That’s only a fraction of the 10,000 or so Toyota Prius Plug-In Hybrid models that the company will likely sell during 2012. It would appear to indicate that the RAV4 EV is essentially more a “compliance car”—designed to meet California Zero-Emission Vehicle rules—than a product Toyota plans to market and sell aggressively across the country.
“We look forward to seeing how the market responds” to the RAV4 EV, said Bob Carter, Toyota’s group VP and general manager. He predicted that the RAV4 EV would attract “sophisticated early technology adopters, much like the first-generation Prius.”
The 2012 Toyota RAV4 EV has a range estimated at 100 miles—the EPA range rating is more likely to be 70 to 75 miles—and it carries a list price of $49,800 before incentives.
Toyota says the performance and handling of the electric RAV4 matches that of the most powerful gasoline RAV4 model, fitted with a V-6 engine. In Normal mode, it takes 8.6 seconds to accelerate from 0 to 60 mph, and top speed is limited to 85 mph.
In Sport mode, however, the 0-to-60-mph time is cut to 7.0 seconds, and top speed rises to 100 mph. With the battery pack mounted centrally and low in the floorpan, the RAV4 EV should be fun to drive—something that certainly can’t said of every crossover utility. The blue dash display turns red when the driver selects Sport mode.
Following a 2010 meeting between new Toyota CEO Akio Toyoda and Tesla Motors CEO Elon Musk, the RAV4 EV was announced in July 2010. Toyota showed an early prototype at the Los Angeles Auto Show that November, and first drives of refined prototypes came in April 2011.

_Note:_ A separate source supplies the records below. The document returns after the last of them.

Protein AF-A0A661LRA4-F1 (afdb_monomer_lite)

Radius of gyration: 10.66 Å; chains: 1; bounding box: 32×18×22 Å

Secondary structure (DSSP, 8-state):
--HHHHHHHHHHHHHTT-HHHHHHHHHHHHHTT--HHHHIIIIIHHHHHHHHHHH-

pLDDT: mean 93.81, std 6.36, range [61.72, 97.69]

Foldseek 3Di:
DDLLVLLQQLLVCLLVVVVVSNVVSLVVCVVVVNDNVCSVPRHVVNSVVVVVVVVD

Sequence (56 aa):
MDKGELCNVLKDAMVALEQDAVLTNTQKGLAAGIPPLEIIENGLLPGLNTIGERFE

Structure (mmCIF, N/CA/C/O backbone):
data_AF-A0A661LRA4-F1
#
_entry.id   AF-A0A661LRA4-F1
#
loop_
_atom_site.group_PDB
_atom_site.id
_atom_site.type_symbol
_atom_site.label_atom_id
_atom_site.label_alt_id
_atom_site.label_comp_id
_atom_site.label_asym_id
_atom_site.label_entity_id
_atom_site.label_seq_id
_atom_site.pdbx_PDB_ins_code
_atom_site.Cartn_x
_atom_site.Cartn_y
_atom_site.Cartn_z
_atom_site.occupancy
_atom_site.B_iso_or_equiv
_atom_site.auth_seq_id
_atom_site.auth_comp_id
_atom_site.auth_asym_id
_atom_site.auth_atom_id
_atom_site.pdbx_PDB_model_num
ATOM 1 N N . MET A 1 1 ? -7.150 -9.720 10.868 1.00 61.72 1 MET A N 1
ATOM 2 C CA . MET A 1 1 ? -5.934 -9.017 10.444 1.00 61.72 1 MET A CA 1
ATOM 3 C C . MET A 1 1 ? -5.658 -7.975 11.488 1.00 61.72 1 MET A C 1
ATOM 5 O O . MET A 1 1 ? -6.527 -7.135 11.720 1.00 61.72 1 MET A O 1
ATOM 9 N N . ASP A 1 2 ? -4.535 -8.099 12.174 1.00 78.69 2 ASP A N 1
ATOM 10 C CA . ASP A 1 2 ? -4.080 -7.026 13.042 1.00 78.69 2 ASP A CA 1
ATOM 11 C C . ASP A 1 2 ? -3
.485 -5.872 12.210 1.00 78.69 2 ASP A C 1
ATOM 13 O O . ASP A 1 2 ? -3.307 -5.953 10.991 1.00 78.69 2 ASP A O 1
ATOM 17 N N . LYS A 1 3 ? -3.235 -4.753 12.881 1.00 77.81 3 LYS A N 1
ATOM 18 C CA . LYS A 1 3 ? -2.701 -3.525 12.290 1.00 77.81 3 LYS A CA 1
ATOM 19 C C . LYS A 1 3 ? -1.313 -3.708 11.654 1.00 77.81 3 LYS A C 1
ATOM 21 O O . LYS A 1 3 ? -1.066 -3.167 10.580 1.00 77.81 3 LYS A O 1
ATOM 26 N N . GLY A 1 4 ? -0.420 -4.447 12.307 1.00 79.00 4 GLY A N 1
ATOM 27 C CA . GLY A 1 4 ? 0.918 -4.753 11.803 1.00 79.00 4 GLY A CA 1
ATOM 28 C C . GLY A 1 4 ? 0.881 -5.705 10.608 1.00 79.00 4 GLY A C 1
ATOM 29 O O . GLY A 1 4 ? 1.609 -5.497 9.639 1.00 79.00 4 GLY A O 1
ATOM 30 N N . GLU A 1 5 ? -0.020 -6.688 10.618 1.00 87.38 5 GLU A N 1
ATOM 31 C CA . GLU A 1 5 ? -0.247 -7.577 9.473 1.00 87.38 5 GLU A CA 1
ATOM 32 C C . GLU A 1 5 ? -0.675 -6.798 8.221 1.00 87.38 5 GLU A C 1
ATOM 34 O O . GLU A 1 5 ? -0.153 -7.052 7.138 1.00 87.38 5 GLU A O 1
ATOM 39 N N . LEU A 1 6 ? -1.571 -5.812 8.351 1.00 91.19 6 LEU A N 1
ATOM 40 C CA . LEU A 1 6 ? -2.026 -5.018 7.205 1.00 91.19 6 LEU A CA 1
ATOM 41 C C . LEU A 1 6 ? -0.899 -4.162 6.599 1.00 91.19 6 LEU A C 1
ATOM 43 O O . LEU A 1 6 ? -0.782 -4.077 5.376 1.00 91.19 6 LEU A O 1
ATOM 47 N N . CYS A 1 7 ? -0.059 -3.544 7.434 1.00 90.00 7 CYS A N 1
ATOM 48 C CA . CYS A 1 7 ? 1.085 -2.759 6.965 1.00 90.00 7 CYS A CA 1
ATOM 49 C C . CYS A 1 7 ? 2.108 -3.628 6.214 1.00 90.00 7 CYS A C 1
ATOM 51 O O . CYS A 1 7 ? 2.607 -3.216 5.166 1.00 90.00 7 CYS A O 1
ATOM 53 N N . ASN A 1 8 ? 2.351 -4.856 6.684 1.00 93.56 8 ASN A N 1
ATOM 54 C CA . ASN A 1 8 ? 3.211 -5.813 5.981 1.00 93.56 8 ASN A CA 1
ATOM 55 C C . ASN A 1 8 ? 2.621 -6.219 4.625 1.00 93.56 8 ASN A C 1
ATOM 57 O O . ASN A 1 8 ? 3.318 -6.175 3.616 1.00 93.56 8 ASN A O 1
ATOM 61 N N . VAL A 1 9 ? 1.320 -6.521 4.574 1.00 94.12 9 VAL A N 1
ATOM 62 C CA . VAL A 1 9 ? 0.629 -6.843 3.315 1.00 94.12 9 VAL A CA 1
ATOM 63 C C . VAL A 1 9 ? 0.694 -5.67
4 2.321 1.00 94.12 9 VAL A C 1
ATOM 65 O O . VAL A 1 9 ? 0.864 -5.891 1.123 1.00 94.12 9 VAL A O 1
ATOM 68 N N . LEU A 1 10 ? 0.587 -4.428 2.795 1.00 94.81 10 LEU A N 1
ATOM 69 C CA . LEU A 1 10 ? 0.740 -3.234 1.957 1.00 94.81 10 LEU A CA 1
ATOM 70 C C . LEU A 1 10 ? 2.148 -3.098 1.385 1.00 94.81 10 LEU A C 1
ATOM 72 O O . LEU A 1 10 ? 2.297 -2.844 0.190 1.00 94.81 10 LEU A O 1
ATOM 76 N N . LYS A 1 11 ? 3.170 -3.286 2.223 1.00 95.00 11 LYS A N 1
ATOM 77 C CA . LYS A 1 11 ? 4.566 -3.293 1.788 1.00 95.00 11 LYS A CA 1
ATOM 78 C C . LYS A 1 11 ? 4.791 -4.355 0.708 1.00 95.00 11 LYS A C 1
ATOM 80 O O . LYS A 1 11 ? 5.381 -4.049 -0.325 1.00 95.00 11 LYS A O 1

Tesla provides the lithium-ion battery pack, power electronics, and the electric motor that powers the front wheels, with a rated peak power of 115 kilowatts (154 hp). The battery warranty is 8 years or 100,000 miles.
Many modifications unique to the electric model have been made to the base vehicle. Toyota claims that the RAV4 EV is the world’s most aerodynamic SUV, quoting a drag coefficient of 0.30.

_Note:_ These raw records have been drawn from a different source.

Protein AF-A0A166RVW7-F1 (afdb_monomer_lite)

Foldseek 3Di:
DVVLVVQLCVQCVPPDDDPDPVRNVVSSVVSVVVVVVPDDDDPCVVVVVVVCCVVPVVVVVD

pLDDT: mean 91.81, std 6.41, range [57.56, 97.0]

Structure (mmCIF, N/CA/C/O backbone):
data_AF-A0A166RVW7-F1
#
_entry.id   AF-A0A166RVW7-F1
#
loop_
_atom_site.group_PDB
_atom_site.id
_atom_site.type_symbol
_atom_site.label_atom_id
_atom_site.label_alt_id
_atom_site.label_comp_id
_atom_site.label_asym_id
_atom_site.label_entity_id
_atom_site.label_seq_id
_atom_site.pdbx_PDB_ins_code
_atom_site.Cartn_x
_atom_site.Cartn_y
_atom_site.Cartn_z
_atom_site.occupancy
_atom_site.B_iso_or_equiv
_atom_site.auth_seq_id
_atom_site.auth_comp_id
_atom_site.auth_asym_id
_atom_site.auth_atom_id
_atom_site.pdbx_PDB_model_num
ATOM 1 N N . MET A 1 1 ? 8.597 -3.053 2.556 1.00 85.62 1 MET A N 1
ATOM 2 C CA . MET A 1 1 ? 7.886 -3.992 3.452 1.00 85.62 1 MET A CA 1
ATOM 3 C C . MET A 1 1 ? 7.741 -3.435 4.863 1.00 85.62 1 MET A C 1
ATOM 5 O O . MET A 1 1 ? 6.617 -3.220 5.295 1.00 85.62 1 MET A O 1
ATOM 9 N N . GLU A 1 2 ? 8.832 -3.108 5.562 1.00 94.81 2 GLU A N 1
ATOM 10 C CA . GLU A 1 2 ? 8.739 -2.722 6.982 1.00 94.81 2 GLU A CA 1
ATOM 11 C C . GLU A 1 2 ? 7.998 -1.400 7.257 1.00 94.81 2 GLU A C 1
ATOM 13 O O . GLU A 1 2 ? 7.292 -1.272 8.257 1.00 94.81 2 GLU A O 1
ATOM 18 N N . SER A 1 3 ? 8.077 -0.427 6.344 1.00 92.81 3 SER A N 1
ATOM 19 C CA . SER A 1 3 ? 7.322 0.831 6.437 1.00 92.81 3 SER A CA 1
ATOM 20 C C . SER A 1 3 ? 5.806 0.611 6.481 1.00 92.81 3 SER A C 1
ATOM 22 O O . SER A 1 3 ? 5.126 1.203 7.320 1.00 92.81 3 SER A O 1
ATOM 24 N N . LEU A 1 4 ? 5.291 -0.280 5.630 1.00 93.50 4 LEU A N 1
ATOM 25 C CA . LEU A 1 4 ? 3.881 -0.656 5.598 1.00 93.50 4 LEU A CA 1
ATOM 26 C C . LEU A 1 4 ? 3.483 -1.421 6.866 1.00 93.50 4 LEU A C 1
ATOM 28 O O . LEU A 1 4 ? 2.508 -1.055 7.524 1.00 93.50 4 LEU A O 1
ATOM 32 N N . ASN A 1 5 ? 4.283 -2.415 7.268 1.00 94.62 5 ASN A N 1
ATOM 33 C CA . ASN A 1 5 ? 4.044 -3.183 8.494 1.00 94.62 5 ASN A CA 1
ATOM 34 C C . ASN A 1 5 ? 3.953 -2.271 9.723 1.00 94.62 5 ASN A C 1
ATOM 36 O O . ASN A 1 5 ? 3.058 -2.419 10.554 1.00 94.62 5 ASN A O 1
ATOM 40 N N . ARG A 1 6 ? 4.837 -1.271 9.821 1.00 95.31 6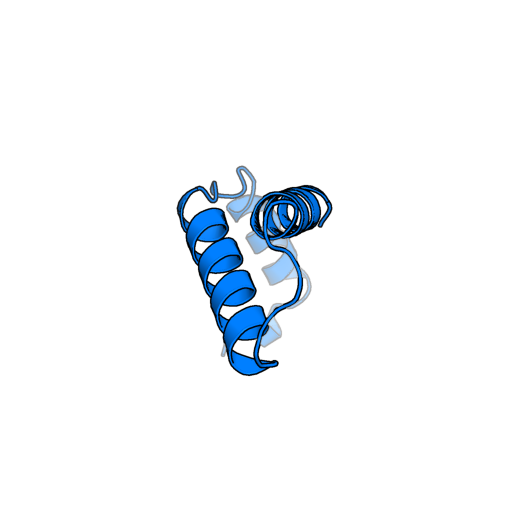 ARG A N 1
ATOM 41 C CA . ARG A 1 6 ? 4.801 -0.272 10.893 1.00 95.31 6 ARG A CA 1
ATOM 42 C C . ARG A 1 6 ? 3.492 0.521 10.904 1.00 95.31 6 ARG A C 1
ATOM 44 O O . ARG A 1 6 ? 2.955 0.761 11.985 1.00 95.31 6 ARG A O 1
ATOM 51 N N . VAL A 1 7 ? 2.976 0.935 9.745 1.00 94.31 7 VAL A N 1
ATOM 52 C CA . VAL A 1 7 ? 1.706 1.679 9.648 1.00 94.31 7 VAL A CA 1
ATOM 53 C C . VAL A 1 7 ? 0.512 0.808 10.019 1.00 94.31 7 VAL A C 1
ATOM 55 O O . VAL A 1 7 ? -0.358 1.272 10.760 1.00 94.31 7 VAL A O 1
ATOM 58 N N . ILE A 1 8 ? 0.498 -0.454 9.589 1.00 94.50 8 ILE A N 1
ATOM 59 C CA . ILE A 1 8 ? -0.546 -1.414 9.963 1.00 94.50 8 ILE A CA 1
ATOM 60 C C . ILE A 1 8 ? -0.531 -1.624 11.480 1.00 94.50 8 ILE A C 1
ATOM 62 O O . ILE A 1 8 ? -1.538 -1.358 12.135 1.00 94.50 8 ILE A O 1
ATOM 66 N N . ARG A 1 9 ? 0.630 -1.963 12.065 1.00 94.88 9 ARG A N 1
ATOM 67 C CA . ARG A 1 9 ? 0.784 -2.130 13.522 1.00 94.88 9 ARG A CA 1
ATOM 68 C C . ARG A 1 9 ? 0.365 -0.878 14.288 1.00 94.88 9 ARG A C 1
ATOM 70 O O . ARG A 1 9 ? -0.353 -0.973 15.277 1.00 94.88 9 ARG A O 1
ATOM 77 N N . LYS A 1 10 ? 0.757 0.313 13.824 1.00 94.69 10 LYS A N 1
ATOM 78 C CA . LYS A 1 10 ? 0.359 1.583 14.452 1.00 94.69 10 LYS A CA 1
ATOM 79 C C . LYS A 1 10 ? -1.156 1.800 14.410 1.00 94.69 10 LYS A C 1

Compared to gasoline versions, the new model has a modified front bumper, grille and surround, as well as changes to the side mirrors and rear spoiler, and underbody shields and changes to smooth airflow under the vehicle.
The RAV4 EV comes as a high-end model in the RAV4 range. Both front seats--including the six-way adjustable driver’s seat—incorporate heaters. A central 8-inch capacitive touchscreen display shows EV operating data as well as telematics and infotainment. Low beams and daytime running lights are LED, with projector high beams.
Toyota will offer three colors: Blizzard Pearl White, Shoreline Blue Pearl, and Classic Silver Metallic. Seat inserts and door trim are made of a blue-tinted “Neutron” fabric. Cargo space is 73 cubic feet, the same as the standard RAV4.
The RAV4 EV comes with a standard 120-Volt charging cable, although Toyota is working with Leviton to provide 240-Volt home charging stations for owners. One option is a 40-amp, 9.6-kilowatt station that will provide a charging time of roughly 6 hours. The vehicle’s onboard Tesla charger can operate up to 10 kilowatts. The charging port is a standard J-1772 socket.
The electric RAV4 will initially be offered for sale late this summer in four California regional markets: San Diego, Los Angeles/Orange County, Sacramento, and the San Francisco Bay Area. It will go into production at Toyota’s RAV4 plant in Woodstock, Ontario, within weeks.
The unveiling took place on the exposition floor of the 26th annual Electric Vehicle Symposium, held this week in the Los Angeles Convention Center.